De A95K gebruikt een nieuwe type OLED-paneel, dat OLED en quantum dots combineert, vandaar de benaming: QD-OLED. Zowel de Samsung S95B als de Sony A95K gebruiken exact hetzelfde paneel, en ze delen dan ook alle voor-en nadelen. Kort gesteld zijn dat de volgende.

QD-OLED biedt een bijna perfect contrast, maar combineert het met een betere helderheid en vooral met kleuren die hun intensiteit (saturatie) bewaren bij heel hoge helderheden. De pixels hebben een zeer snelle reactietijd. De opbouw van het paneel garandeert een zeer ruime kijkhoek, maar kan anderzijds wat last ondervinden van sterk omgevingslicht dat de zwartweergave licht verwatert. 

De panelen gebruiken een unieke driehoekige subpixelstructuur die het mogelijk iets minder geschikt maakt voor computermonitoren. Tot slot blijft er een beperkt risico op inbranden, hoewel fabrikanten hun ondertussen ruime ervaring met OLED inzetten om dat te vermijden.

Stoere tv

Een ding dat we echt niet verwachten van een OLED-tv is een stoer uiterlijk. De OLED-panelen benadrukken vaak een superslank design. Sony kiest hier duidelijk een ander pad. Het scherm zelf is al wat dikker, maar vooral het feit dat de elektronicabehuizing over de hele rug uitstrekt, is verrassend. Bovendien staat het toestel op een voetplaat die even breed is als het toestel. Het totaalgewicht, 31 kg, liegt er niet om, dit is een forse tv.
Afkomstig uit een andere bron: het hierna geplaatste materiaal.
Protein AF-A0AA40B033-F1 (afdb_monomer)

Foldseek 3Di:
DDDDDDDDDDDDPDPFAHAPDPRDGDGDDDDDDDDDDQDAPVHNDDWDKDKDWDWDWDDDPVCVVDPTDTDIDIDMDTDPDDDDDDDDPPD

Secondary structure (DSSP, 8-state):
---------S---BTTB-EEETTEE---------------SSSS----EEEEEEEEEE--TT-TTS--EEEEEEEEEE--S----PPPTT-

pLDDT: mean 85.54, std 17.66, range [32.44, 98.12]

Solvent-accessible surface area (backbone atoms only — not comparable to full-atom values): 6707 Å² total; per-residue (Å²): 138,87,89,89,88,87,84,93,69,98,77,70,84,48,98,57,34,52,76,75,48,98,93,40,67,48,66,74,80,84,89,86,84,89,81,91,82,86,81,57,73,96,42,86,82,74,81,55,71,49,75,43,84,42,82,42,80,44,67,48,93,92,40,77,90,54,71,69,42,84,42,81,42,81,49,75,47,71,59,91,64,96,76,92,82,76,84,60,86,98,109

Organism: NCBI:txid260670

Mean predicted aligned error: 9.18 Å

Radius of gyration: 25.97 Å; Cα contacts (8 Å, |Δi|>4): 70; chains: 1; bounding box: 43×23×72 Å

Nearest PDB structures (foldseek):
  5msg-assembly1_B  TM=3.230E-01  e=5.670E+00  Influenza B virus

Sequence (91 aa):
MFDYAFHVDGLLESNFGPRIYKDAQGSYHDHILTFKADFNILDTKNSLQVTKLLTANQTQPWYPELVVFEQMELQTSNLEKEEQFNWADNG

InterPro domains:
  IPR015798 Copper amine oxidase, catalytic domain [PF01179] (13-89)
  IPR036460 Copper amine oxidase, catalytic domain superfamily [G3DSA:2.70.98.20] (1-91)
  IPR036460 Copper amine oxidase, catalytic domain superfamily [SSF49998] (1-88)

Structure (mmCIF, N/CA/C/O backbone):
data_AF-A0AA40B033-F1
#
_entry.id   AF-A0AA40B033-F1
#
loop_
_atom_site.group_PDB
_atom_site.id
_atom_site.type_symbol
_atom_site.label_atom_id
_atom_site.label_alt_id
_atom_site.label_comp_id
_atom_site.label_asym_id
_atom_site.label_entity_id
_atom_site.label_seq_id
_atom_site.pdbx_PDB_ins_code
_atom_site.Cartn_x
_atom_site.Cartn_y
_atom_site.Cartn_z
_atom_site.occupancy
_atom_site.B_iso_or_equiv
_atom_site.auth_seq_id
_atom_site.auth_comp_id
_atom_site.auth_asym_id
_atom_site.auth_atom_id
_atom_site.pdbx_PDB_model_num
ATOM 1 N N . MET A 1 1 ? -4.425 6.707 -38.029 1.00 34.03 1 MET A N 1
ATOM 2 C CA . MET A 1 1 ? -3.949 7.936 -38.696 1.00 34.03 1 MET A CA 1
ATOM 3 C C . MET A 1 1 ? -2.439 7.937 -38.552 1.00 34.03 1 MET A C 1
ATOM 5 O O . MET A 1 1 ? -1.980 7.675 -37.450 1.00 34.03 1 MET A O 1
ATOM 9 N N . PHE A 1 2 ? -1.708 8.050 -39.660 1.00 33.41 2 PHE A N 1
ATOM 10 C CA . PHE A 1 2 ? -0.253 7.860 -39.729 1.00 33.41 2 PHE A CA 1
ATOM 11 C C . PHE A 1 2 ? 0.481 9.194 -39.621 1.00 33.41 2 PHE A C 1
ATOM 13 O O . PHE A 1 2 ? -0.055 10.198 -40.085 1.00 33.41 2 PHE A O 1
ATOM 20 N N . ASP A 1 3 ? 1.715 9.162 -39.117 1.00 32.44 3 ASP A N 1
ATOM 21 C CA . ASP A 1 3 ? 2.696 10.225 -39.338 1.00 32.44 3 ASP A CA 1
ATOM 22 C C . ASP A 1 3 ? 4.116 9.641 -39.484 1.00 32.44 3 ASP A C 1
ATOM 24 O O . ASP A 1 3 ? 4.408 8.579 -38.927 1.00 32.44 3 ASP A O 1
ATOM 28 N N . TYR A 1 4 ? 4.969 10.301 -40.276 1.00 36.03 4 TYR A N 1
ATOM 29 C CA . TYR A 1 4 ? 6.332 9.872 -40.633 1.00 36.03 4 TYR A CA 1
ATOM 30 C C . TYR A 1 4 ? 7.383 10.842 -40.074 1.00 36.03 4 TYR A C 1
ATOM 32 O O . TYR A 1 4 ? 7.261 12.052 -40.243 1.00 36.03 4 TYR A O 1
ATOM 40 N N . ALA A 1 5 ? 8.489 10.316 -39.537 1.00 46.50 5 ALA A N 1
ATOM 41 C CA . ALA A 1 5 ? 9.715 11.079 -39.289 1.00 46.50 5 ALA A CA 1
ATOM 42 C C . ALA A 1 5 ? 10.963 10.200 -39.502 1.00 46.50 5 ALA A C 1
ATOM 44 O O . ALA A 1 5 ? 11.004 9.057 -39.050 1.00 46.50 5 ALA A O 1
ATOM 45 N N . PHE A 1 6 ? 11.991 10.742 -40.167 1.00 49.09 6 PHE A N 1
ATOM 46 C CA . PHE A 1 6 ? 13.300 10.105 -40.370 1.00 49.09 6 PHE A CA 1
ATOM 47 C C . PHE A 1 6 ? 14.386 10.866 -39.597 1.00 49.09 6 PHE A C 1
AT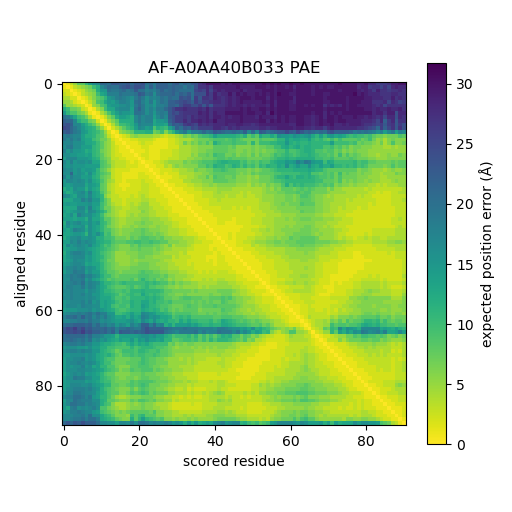OM 49 O O . PHE A 1 6 ? 14.452 12.088 -39.701 1.00 49.09 6 PHE A O 1
ATOM 56 N N . HIS A 1 7 ? 15.265 10.145 -38.892 1.00 56.28 7 HIS A N 1
ATOM 57 C CA . HIS A 1 7 ? 16.515 10.665 -38.315 1.00 56.28 7 HIS A CA 1
ATOM 58 C C . HIS A 1 7 ? 17.682 9.743 -38.719 1.00 56.28 7 HIS A C 1
ATOM 60 O O . HIS A 1 7 ? 17.514 8.523 -38.787 1.00 56.28 7 HIS A O 1
ATOM 66 N N . VAL A 1 8 ? 18.832 10.331 -39.073 1.00 55.25 8 VAL A N 1
ATOM 67 C CA . VAL A 1 8 ? 19.915 9.705 -39.874 1.00 55.25 8 VAL A CA 1
ATOM 68 C C . VAL A 1 8 ? 21.180 9.417 -39.046 1.00 55.25 8 VAL A C 1
ATOM 70 O O . VAL A 1 8 ? 22.186 8.949 -39.567 1.00 55.25 8 VAL A O 1
ATOM 73 N N . ASP A 1 9 ? 21.155 9.617 -37.737 1.00 47.88 9 ASP A N 1
ATOM 74 C CA . ASP A 1 9 ? 22.360 9.702 -36.915 1.00 47.88 9 ASP A CA 1
ATOM 75 C C . ASP A 1 9 ? 22.297 8.819 -35.663 1.00 47.88 9 ASP A C 1
ATOM 77 O O . ASP A 1 9 ? 22.275 9.290 -34.538 1.00 47.88 9 ASP A O 1
ATOM 81 N N . GLY A 1 10 ? 22.315 7.503 -35.895 1.00 48.19 10 GLY A N 1
ATOM 82 C CA . GLY A 1 10 ? 23.188 6.512 -35.236 1.00 48.19 10 GLY A CA 1
ATOM 83 C C . GLY A 1 10 ? 23.223 6.306 -33.710 1.00 48.19 10 GLY A C 1
ATOM 84 O O . GLY A 1 10 ? 23.534 5.190 -33.310 1.00 48.19 10 GLY A O 1
ATOM 85 N N . LEU A 1 11 ? 22.928 7.283 -32.854 1.00 52.03 11 LEU A N 1
ATOM 86 C CA . LEU A 1 11 ? 22.985 7.181 -31.391 1.00 52.03 11 LEU A CA 1
ATOM 87 C C . LEU A 1 11 ? 21.990 8.165 -30.760 1.00 52.03 11 LEU A C 1
ATOM 89 O O . LEU A 1 11 ? 22.350 9.267 -30.363 1.00 52.03 11 LEU A O 1
ATOM 93 N N . LEU A 1 12 ? 20.736 7.738 -30.647 1.00 46.69 12 LEU A N 1
ATOM 94 C CA . LEU A 1 12 ? 19.721 8.346 -29.789 1.00 46.69 12 LEU A CA 1
ATOM 95 C C . LEU A 1 12 ? 18.785 7.218 -29.361 1.00 46.69 12 LEU A C 1
ATOM 97 O O . LEU A 1 12 ? 17.928 6.778 -30.131 1.00 46.69 12 LEU A O 1
ATOM 101 N N . GLU A 1 13 ? 18.957 6.712 -28.141 1.00 56.12 13 GLU A N 1
ATOM 102 C CA . GLU A 1 13 ? 17.822 6.076 -27.479 1.00 56.12 13 GLU A CA 1
ATOM 103 C C . GLU A 1 13 ? 16.746 7.155 -27.357 1.00 56.12 13 GLU A C 1
ATOM 105 O O . GLU A 1 13 ? 16.959 8.198 -26.740 1.00 56.12 13 GLU A O 1
ATOM 110 N N . SER A 1 14 ? 15.625 6.975 -28.052 1.00 65.50 14 SER A N 1
ATOM 111 C CA . SER A 1 14 ? 14.548 7.955 -28.000 1.00 65.50 14 SER A CA 1
ATOM 112 C C . SER A 1 14 ? 13.935 7.949 -26.597 1.00 65.50 14 SER A C 1
ATOM 114 O O . SER A 1 14 ? 13.679 6.878 -26.042 1.00 65.50 14 SER A O 1
ATOM 116 N N . ASN A 1 15 ? 13.568 9.131 -26.098 1.00 84.06 15 ASN A N 1
ATOM 117 C CA . ASN A 1 15 ? 12.871 9.319 -24.818 1.00 84.06 15 ASN A CA 1
ATOM 118 C C . ASN A 1 15 ? 11.570 8.497 -24.671 1.00 84.06 15 ASN A C 1
ATOM 120 O O . ASN A 1 15 ? 11.032 8.404 -23.573 1.00 84.06 15 ASN A O 1
ATOM 124 N N . PHE A 1 16 ? 11.047 7.917 -25.758 1.00 84.69 16 PHE A N 1
ATOM 125 C CA . PHE A 1 16 ? 9.733 7.272 -25.816 1.00 84.69 16 PHE A CA 1
ATOM 126 C C . PHE A 1 16 ? 9.7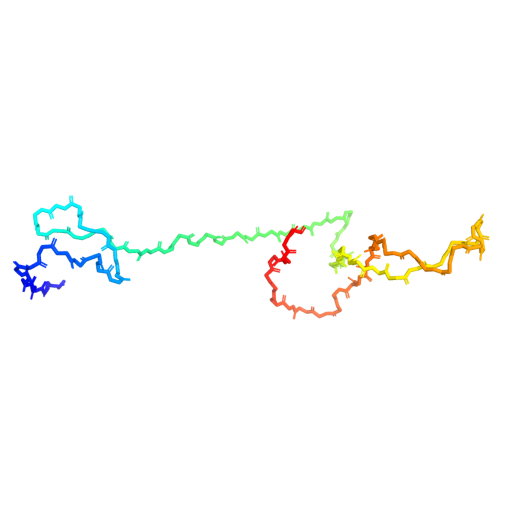65 5.772 -26.144 1.00 84.69 16 PHE A C 1
ATOM 128 O O . PHE A 1 16 ? 8.703 5.169 -26.298 1.00 84.69 16 PHE A O 1
ATOM 135 N N . GLY A 1 17 ? 10.950 5.162 -26.258 1.00 84.69 17 GLY A N 1
ATOM 136 C CA . GLY A 1 17 ? 11.074 3.717 -26.476 1.00 84.69 17 GLY A CA 1
ATOM 137 C C . GLY A 1 17 ? 12.194 3.300 -27.433 1.00 84.69 17 GLY A C 1
ATOM 138 O O . GLY A 1 17 ? 12.631 4.112 -28.261 1.00 84.69 17 GLY A O 1
ATOM 139 N N . PRO A 1 18 ? 12.654 2.037 -27.364 1.00 85.56 18 PRO A N 1
ATOM 140 C CA . PRO A 1 18 ? 13.710 1.522 -28.228 1.00 85.56 18 PRO A CA 1
ATOM 141 C C . PRO A 1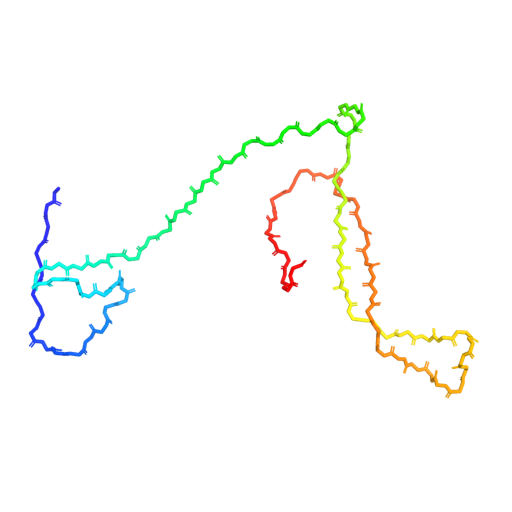 18 ? 13.246 1.323 -29.678 1.00 85.56 18 PRO A C 1
ATOM 143 O O . PRO A 1 18 ? 12.072 1.074 -29.967 1.00 85.56 18 PRO A O 1
ATOM 146 N N . ARG A 1 19 ? 14.197 1.359 -30.616 1.00 87.12 19 ARG A N 1
ATOM 147 C CA . ARG A 1 19 ? 13.974 0.911 -31.998 1.00 87.12 19 ARG A CA 1
ATOM 148 C C . ARG A 1 19 ? 13.854 -0.614 -32.019 1.00 87.12 19 ARG A C 1
ATOM 150 O O . ARG A 1 19 ? 14.772 -1.301 -31.587 1.00 87.12 19 ARG A O 1
ATOM 157 N N . ILE A 1 20 ? 12.758 -1.137 -32.565 1.00 89.44 20 ILE A N 1
ATOM 158 C CA . ILE A 1 20 ? 12.501 -2.589 -32.657 1.00 89.44 20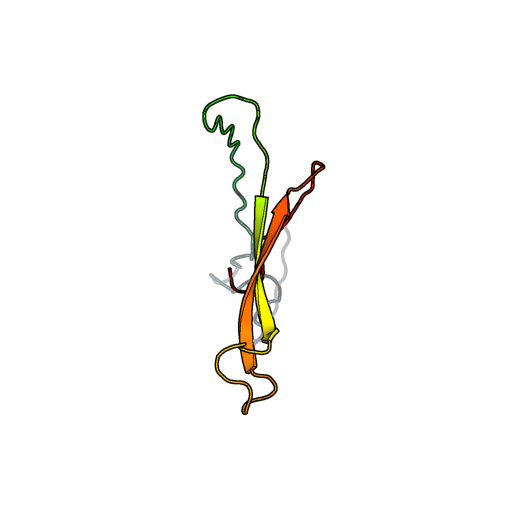 ILE A CA 1
ATOM 159 C C . ILE A 1 20 ? 12.561 -3.114 -34.097 1.00 89.44 20 ILE A C 1
ATOM 161 O O . ILE A 1 20 ? 12.660 -4.319 -34.313 1.00 89.44 20 ILE A O 1
ATOM 165 N N . TYR A 1 21 ? 12.518 -2.225 -35.096 1.00 90.38 21 TYR A N 1
ATOM 166 C CA . TYR A 1 21 ? 12.712 -2.575 -36.504 1.00 90.38 21 TYR A CA 1
ATOM 167 C C . TYR A 1 21 ? 13.226 -1.380 -37.316 1.00 90.38 21 TYR A C 1
ATOM 169 O O . TYR A 1 21 ? 13.392 -0.282 -36.781 1.00 90.38 21 TYR A O 1
ATOM 177 N N . LYS A 1 22 ? 13.480 -1.576 -38.620 1.00 87.12 22 LYS A N 1
ATOM 178 C CA . LYS A 1 22 ? 14.018 -0.535 -39.511 1.00 87.12 22 LYS A CA 1
ATOM 179 C C . LYS A 1 22 ? 13.255 0.786 -39.366 1.00 87.12 22 LYS A C 1
ATOM 181 O O . LYS A 1 22 ? 13.890 1.801 -39.107 1.00 87.12 22 LYS A O 1
ATOM 186 N N . ASP A 1 23 ? 11.932 0.728 -39.418 1.00 87.50 23 ASP A N 1
ATOM 187 C CA . ASP A 1 23 ? 11.057 1.902 -39.368 1.00 87.50 23 ASP A CA 1
ATOM 188 C C . ASP A 1 23 ? 10.008 1.767 -38.243 1.00 87.50 23 ASP A C 1
ATOM 190 O O . ASP A 1 23 ? 8.888 2.252 -38.370 1.00 87.50 23 ASP A O 1
ATOM 194 N N . ALA A 1 24 ? 10.342 1.055 -37.152 1.00 85.38 24 ALA A N 1
ATOM 195 C CA . ALA A 1 24 ? 9.432 0.838 -36.024 1.00 85.38 24 ALA A CA 1
ATOM 196 C C . ALA A 1 24 ? 10.105 1.040 -34.660 1.00 85.38 24 ALA A C 1
ATOM 198 O O . ALA A 1 24 ? 11.229 0.585 -34.414 1.00 85.38 24 ALA A O 1
ATOM 199 N N . GLN A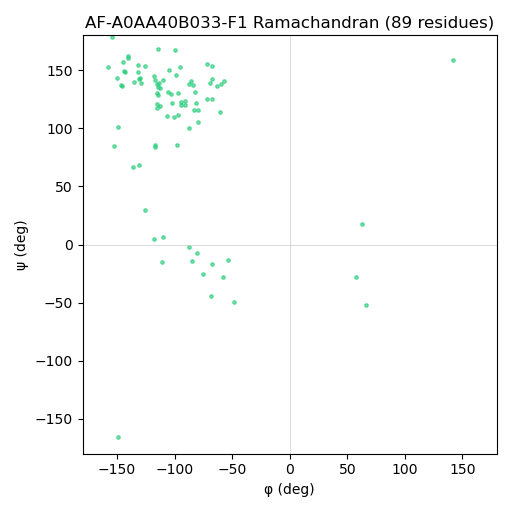 1 25 ? 9.353 1.662 -33.755 1.00 90.00 25 GLN A N 1
ATOM 200 C CA . GLN A 1 25 ? 9.694 1.881 -32.355 1.00 90.00 25 GLN A CA 1
ATOM 201 C C . GLN A 1 25 ? 8.744 1.087 -31.455 1.00 90.00 25 GLN A C 1
ATOM 203 O O . GLN A 1 25 ? 7.540 1.054 -31.698 1.00 90.00 25 GLN A O 1
ATOM 208 N N . GLY A 1 26 ? 9.286 0.476 -30.403 1.00 89.94 26 GLY A N 1
ATOM 209 C CA .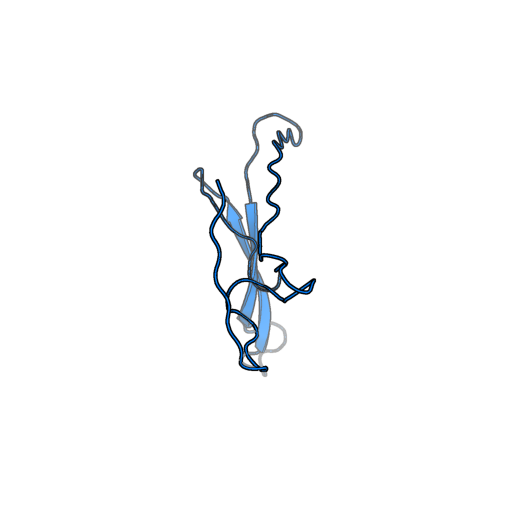 GLY A 1 26 ? 8.490 -0.088 -29.318 1.00 89.94 26 GLY A CA 1
ATOM 210 C C . GLY A 1 26 ? 8.224 0.987 -28.274 1.00 89.94 26 GLY A C 1
ATOM 211 O O . GLY A 1 26 ? 9.114 1.287 -27.489 1.00 89.94 26 GLY A O 1
ATOM 212 N N . SER A 1 27 ? 7.039 1.593 -28.285 1.00 90.69 27 SER A N 1
ATOM 213 C CA . SER A 1 27 ? 6.702 2.685 -27.365 1.00 90.69 27 SER A CA 1
ATOM 214 C C . SER A 1 27 ? 6.569 2.206 -25.919 1.00 90.69 27 SER A C 1
ATOM 216 O O . SER A 1 27 ? 5.946 1.172 -25.663 1.00 90.69 27 SER A O 1
ATOM 218 N N . TYR A 1 28 ? 7.089 2.984 -24.969 1.00 88.56 28 TYR A N 1
ATOM 219 C CA . TYR A 1 28 ? 6.802 2.775 -23.549 1.00 88.56 28 TYR A CA 1
ATOM 220 C C . TYR A 1 28 ? 5.310 2.989 -23.267 1.00 88.56 28 TYR A C 1
ATOM 222 O O . TYR A 1 28 ? 4.700 3.925 -23.784 1.00 88.56 28 TYR A O 1
ATOM 230 N N . HIS A 1 29 ? 4.721 2.102 -22.473 1.00 95.06 29 HIS A N 1
ATOM 231 C CA . HIS A 1 29 ? 3.329 2.167 -22.045 1.00 95.06 29 HIS A CA 1
ATOM 232 C C . HIS A 1 29 ? 3.148 1.351 -20.767 1.00 95.06 29 HIS A C 1
ATOM 234 O O . HIS A 1 29 ? 3.858 0.368 -20.551 1.00 95.06 29 HIS A O 1
ATOM 240 N N . ASP A 1 30 ? 2.167 1.738 -19.959 1.00 96.50 30 ASP A N 1
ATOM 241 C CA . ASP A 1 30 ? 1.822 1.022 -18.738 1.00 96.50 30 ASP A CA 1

Over de afwerking echter geen slecht woord. Die is piekfijn in orde, en aan elk detail is gedacht. De voetplaat kan gemonteerd worden naar voor of naar achter wijzend. Maar wat je ook kiest, het beeld hangt een centimeter boven het meubel dus een soundbar voor de tv zetten is geen optie.

Aansluitingen

Deze Sony zal gamers tot keuzes dwingen. Van de vier HDMI-aansluitingen zijn er maar twee die de 48 Gbps HDMI 2.1 bandbreedte leveren. En een daarvan dient voor ARC/eARC. Wie dus een soundbar op het oog heeft, houdt maar één HDMI 2.1-aansluiting over. Ze kunnen ook niet én Dolby Vision én 4K120 tegelijk ondersteunen, via de instellingen bepaal je wat de HDMI-aansluiting aankan. Ondersteuning voor ALLM en VRR is er wel, en de input-lag van 17,2 ms (4K60) en 8,7 ms (2K120) is in elk geval prima.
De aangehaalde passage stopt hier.